Preface

The future of data science and artificial intelligence has never looked brighter. AI now beats humans at games ranging from twitchy, reflexive Pong to deep, contemplative Go. Deep learning models recognize objects nearly as well as humans. Some even say self-driving cars perform better than their distracted human counterparts. The past decade’s massive gains in data volume, storage capacity, and computing power have enabled rapid advances in data science.

And of course technology has spread into every facet of your business (from finance and sales to production and logistics). However, is each part of your business turbocharged by data science and AI? Likely not. As wonderful as they might be, if you are not designing a self-driving car or predicting customer behavior, you are probably not using these technologies.

Many organizations may have access to business data from an enterprise resource planning (ERP) system such as SAP, and yours is likely no different. Data coming from a business system such as SAP is largely perfect as often validations and checks are in place before it is allowed to save to the database (and, one of the most essential and least rewarding tasks of a data scientist is cleaning the data). This means ERP data in SAP is ripe for the picking, and data science is here to do the harvesting!

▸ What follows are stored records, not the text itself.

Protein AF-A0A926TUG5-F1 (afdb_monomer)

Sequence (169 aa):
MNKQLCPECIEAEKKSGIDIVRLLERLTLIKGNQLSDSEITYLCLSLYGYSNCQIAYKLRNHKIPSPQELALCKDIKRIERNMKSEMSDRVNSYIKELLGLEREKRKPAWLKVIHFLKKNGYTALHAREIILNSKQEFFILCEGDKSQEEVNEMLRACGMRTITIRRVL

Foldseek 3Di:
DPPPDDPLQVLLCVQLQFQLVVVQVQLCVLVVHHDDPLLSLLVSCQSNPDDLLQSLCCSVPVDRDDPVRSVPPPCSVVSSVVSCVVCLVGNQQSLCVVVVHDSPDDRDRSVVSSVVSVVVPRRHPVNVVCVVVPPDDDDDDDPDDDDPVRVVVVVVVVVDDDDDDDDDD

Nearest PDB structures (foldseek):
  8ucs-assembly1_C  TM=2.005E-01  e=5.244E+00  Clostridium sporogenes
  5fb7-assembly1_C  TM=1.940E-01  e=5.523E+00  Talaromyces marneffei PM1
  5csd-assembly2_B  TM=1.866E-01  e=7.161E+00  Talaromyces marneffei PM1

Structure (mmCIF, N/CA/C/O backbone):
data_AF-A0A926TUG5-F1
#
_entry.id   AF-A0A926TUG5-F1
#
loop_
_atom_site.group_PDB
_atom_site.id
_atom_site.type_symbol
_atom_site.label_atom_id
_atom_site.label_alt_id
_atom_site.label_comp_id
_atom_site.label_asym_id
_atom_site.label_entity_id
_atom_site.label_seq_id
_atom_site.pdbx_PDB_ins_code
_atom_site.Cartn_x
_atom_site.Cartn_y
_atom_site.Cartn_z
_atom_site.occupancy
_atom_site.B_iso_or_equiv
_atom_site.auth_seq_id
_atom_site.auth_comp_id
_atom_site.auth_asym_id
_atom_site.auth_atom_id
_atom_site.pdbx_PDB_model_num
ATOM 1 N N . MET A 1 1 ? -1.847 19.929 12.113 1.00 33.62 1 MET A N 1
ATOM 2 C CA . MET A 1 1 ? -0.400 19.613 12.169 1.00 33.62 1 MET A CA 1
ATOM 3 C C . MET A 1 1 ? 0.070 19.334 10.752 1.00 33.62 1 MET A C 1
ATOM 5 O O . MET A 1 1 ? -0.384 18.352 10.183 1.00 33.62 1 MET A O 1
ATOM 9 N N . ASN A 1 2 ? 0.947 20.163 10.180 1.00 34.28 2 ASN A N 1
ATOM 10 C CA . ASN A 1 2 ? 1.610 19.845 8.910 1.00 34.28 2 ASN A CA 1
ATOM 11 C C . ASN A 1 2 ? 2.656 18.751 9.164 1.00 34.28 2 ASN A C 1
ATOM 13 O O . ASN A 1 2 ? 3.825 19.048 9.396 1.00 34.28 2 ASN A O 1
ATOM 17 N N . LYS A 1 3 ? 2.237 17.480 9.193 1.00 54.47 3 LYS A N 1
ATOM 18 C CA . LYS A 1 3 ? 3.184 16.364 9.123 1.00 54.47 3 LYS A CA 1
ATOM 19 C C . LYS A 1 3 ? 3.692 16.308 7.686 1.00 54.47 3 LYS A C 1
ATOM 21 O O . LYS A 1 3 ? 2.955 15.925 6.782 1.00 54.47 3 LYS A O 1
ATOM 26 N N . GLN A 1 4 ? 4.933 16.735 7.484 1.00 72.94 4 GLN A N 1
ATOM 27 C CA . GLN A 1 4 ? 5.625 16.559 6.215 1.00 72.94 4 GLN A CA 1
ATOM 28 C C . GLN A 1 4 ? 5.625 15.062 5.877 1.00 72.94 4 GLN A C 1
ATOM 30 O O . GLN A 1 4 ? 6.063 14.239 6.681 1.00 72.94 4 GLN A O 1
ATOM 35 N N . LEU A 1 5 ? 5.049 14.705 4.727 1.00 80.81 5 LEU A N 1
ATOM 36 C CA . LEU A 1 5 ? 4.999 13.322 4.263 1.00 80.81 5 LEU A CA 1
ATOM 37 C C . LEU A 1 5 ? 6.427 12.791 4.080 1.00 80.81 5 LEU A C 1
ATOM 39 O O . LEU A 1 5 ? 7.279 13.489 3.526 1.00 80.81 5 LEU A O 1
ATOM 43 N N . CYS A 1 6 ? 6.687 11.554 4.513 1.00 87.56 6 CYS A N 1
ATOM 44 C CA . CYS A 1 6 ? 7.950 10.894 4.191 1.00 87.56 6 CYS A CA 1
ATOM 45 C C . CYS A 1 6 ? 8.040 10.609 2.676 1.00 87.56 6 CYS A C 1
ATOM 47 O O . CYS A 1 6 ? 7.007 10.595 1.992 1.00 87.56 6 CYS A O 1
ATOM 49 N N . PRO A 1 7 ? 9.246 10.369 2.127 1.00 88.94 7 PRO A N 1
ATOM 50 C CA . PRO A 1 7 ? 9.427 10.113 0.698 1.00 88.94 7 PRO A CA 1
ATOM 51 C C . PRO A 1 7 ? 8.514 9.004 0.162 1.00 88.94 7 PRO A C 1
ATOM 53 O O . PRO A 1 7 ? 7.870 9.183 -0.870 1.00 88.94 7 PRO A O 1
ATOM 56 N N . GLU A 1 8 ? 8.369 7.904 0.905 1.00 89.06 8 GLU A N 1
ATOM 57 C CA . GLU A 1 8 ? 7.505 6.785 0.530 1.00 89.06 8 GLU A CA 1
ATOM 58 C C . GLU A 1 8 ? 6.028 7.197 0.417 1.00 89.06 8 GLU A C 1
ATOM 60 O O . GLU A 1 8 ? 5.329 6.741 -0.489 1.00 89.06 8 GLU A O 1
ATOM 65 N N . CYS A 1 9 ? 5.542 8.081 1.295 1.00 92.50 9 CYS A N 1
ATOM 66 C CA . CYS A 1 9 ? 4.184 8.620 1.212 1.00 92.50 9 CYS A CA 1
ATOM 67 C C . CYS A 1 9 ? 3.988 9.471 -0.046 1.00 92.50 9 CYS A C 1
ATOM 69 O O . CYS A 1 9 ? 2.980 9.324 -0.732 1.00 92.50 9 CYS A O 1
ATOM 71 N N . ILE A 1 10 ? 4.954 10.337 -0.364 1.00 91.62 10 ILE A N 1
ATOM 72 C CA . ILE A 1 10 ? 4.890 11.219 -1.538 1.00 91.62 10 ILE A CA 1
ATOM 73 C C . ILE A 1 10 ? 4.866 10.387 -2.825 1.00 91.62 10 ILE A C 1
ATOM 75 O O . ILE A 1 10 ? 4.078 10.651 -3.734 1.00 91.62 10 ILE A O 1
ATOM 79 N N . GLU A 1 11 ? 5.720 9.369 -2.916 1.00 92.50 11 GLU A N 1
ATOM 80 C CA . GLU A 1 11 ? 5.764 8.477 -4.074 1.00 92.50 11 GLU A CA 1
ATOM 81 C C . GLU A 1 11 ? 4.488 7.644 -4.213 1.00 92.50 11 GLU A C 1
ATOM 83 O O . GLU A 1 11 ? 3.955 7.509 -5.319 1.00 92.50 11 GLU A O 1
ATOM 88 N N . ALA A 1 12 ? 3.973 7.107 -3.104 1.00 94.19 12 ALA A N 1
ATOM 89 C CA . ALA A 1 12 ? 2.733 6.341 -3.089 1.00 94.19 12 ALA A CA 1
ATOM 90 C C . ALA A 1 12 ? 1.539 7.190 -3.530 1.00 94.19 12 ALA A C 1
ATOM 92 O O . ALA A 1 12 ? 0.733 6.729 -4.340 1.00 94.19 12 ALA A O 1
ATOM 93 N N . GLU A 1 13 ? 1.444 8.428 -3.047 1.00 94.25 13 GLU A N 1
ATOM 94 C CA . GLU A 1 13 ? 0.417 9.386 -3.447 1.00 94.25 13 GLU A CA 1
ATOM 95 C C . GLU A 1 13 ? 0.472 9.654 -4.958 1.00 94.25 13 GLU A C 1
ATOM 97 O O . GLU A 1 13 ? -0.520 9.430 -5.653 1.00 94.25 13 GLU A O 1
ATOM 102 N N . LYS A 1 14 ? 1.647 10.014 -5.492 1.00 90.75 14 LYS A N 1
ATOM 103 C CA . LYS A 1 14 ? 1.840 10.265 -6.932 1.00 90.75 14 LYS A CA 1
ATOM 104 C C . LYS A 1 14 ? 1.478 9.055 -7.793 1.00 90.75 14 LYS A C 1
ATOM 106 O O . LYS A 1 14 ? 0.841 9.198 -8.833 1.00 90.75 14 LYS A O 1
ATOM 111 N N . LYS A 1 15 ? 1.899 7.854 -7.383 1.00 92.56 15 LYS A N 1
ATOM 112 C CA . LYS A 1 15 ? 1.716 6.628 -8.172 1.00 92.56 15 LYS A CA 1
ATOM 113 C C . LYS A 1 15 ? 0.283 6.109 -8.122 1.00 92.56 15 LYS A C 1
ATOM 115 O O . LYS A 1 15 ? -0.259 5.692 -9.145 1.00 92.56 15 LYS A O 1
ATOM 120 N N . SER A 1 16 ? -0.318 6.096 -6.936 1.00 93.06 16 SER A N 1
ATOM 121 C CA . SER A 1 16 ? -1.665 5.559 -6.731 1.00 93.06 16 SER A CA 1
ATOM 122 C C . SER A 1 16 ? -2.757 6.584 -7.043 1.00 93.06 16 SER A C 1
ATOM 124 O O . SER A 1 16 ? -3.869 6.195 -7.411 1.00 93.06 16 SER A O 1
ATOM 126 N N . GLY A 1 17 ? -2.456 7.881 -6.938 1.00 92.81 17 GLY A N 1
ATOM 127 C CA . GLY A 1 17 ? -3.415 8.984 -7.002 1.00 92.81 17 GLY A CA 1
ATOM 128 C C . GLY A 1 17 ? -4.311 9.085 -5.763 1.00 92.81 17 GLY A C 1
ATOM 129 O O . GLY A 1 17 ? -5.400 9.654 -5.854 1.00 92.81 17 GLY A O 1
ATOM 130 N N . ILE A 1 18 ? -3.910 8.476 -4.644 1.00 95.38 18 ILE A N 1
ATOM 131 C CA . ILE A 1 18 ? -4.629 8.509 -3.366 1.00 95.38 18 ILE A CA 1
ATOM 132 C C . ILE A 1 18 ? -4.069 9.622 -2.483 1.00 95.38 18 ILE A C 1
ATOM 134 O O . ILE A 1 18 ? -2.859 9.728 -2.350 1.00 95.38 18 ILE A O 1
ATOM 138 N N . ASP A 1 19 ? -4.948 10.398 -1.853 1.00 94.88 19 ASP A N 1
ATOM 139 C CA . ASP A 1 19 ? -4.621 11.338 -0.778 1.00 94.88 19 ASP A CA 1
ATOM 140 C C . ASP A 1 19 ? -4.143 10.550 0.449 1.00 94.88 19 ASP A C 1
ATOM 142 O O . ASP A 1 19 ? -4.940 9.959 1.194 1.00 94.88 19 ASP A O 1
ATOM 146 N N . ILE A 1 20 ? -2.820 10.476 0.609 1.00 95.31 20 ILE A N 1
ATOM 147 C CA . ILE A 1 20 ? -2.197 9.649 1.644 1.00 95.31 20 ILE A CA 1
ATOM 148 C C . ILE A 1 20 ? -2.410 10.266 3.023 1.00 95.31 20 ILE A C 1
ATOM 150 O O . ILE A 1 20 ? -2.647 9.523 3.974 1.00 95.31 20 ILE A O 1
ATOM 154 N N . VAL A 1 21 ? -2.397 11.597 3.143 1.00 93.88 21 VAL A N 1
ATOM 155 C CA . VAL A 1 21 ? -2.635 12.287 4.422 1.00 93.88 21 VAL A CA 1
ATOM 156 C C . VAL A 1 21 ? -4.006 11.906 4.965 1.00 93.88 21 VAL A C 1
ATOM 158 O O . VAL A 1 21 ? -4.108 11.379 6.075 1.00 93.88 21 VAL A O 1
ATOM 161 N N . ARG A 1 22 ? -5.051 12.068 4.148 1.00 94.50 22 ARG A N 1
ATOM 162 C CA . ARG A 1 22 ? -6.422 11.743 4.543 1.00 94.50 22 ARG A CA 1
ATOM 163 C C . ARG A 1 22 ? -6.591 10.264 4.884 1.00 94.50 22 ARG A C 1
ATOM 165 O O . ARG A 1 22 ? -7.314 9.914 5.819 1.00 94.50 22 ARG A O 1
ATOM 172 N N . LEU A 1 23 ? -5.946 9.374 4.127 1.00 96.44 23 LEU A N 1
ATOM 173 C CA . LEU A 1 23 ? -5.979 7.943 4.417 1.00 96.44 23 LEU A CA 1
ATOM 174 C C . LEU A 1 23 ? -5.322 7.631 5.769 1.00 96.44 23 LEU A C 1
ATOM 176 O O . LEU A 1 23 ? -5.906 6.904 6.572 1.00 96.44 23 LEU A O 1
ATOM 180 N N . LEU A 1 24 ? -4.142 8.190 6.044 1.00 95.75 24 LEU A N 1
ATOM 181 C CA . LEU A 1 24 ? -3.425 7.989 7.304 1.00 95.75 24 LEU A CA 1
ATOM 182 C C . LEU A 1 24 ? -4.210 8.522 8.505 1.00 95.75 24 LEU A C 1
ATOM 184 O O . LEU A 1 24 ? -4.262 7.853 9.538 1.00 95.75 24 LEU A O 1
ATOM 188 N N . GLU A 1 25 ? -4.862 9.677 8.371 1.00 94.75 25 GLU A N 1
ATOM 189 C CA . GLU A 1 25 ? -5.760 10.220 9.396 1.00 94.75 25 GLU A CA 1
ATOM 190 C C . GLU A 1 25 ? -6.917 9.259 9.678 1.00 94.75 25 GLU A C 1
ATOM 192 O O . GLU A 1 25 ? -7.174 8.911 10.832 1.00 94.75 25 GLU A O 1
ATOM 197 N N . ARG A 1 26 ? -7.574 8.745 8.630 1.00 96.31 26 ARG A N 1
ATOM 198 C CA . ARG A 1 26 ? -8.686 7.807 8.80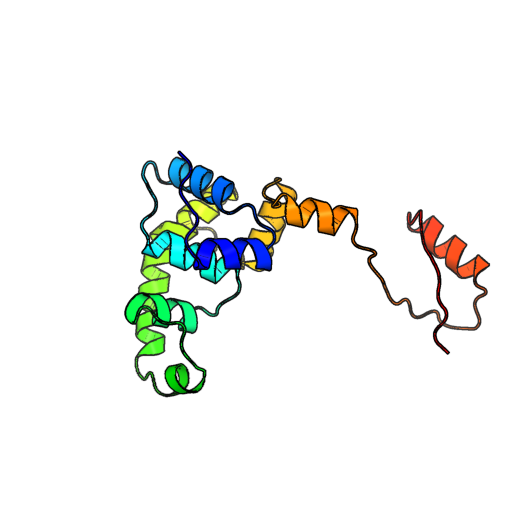1 1.00 96.31 26 ARG A CA 1
ATOM 199 C C . ARG A 1 26 ? -8.254 6.496 9.453 1.00 96.31 26 ARG A C 1
ATOM 201 O O . ARG A 1 26 ? -8.962 5.989 10.319 1.00 96.31 26 ARG A O 1
ATOM 208 N N . LEU A 1 27 ? -7.112 5.946 9.052 1.00 96.06 27 LEU A N 1
ATOM 209 C CA . LEU A 1 27 ? -6.589 4.707 9.628 1.00 96.06 27 LEU A CA 1
ATOM 210 C C . LEU A 1 27 ? -6.096 4.901 11.069 1.00 96.06 27 LEU A C 1
ATOM 212 O O . LEU A 1 27 ? -6.259 3.999 11.881 1.00 96.06 27 LEU A O 1
ATOM 216 N N . THR A 1 28 ? -5.565 6.078 11.407 1.00 95.44 28 THR A N 1
ATOM 217 C CA . THR A 1 28 ? -5.218 6.453 12.791 1.00 95.44 28 THR A CA 1
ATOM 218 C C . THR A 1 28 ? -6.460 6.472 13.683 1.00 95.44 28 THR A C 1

Let’s take a hypothetical scenario. The SAP Team at Big Bonanza Warehouse is in a constant state of process improvement. They know how to configure their SAP system to do the tasks their users want, and they play that system like a fiddle, dutifully taking requests and delivering solutions. However, there is a bit of a problem with reporting and analytics; they have a data warehouse and a business intelligence system, but developing reports is a multimonth process. The team often resorts to using standard ALV (ABAP List Viewer) reports, which are quite limited in power because they require a developer to code; in addition, it is very hard to harness the wealth of public data that could be used in conjunction with SAP. Just like at countless other enterprises, SAP data at Big Bonanza Warehouse is an island, siloed within its own system. Teams that don’t work with SAP have no idea what’s in there, and the teams that do work with it spend so much time maintaining the systems that they don’t get the chance to look outside them.

SAP data shouldn’t be an island, though. The team knows their data, how to find it, and what they want to do with it. However, when it comes to analyzing that data, everyone’s hands are tied by that multimonth report development process.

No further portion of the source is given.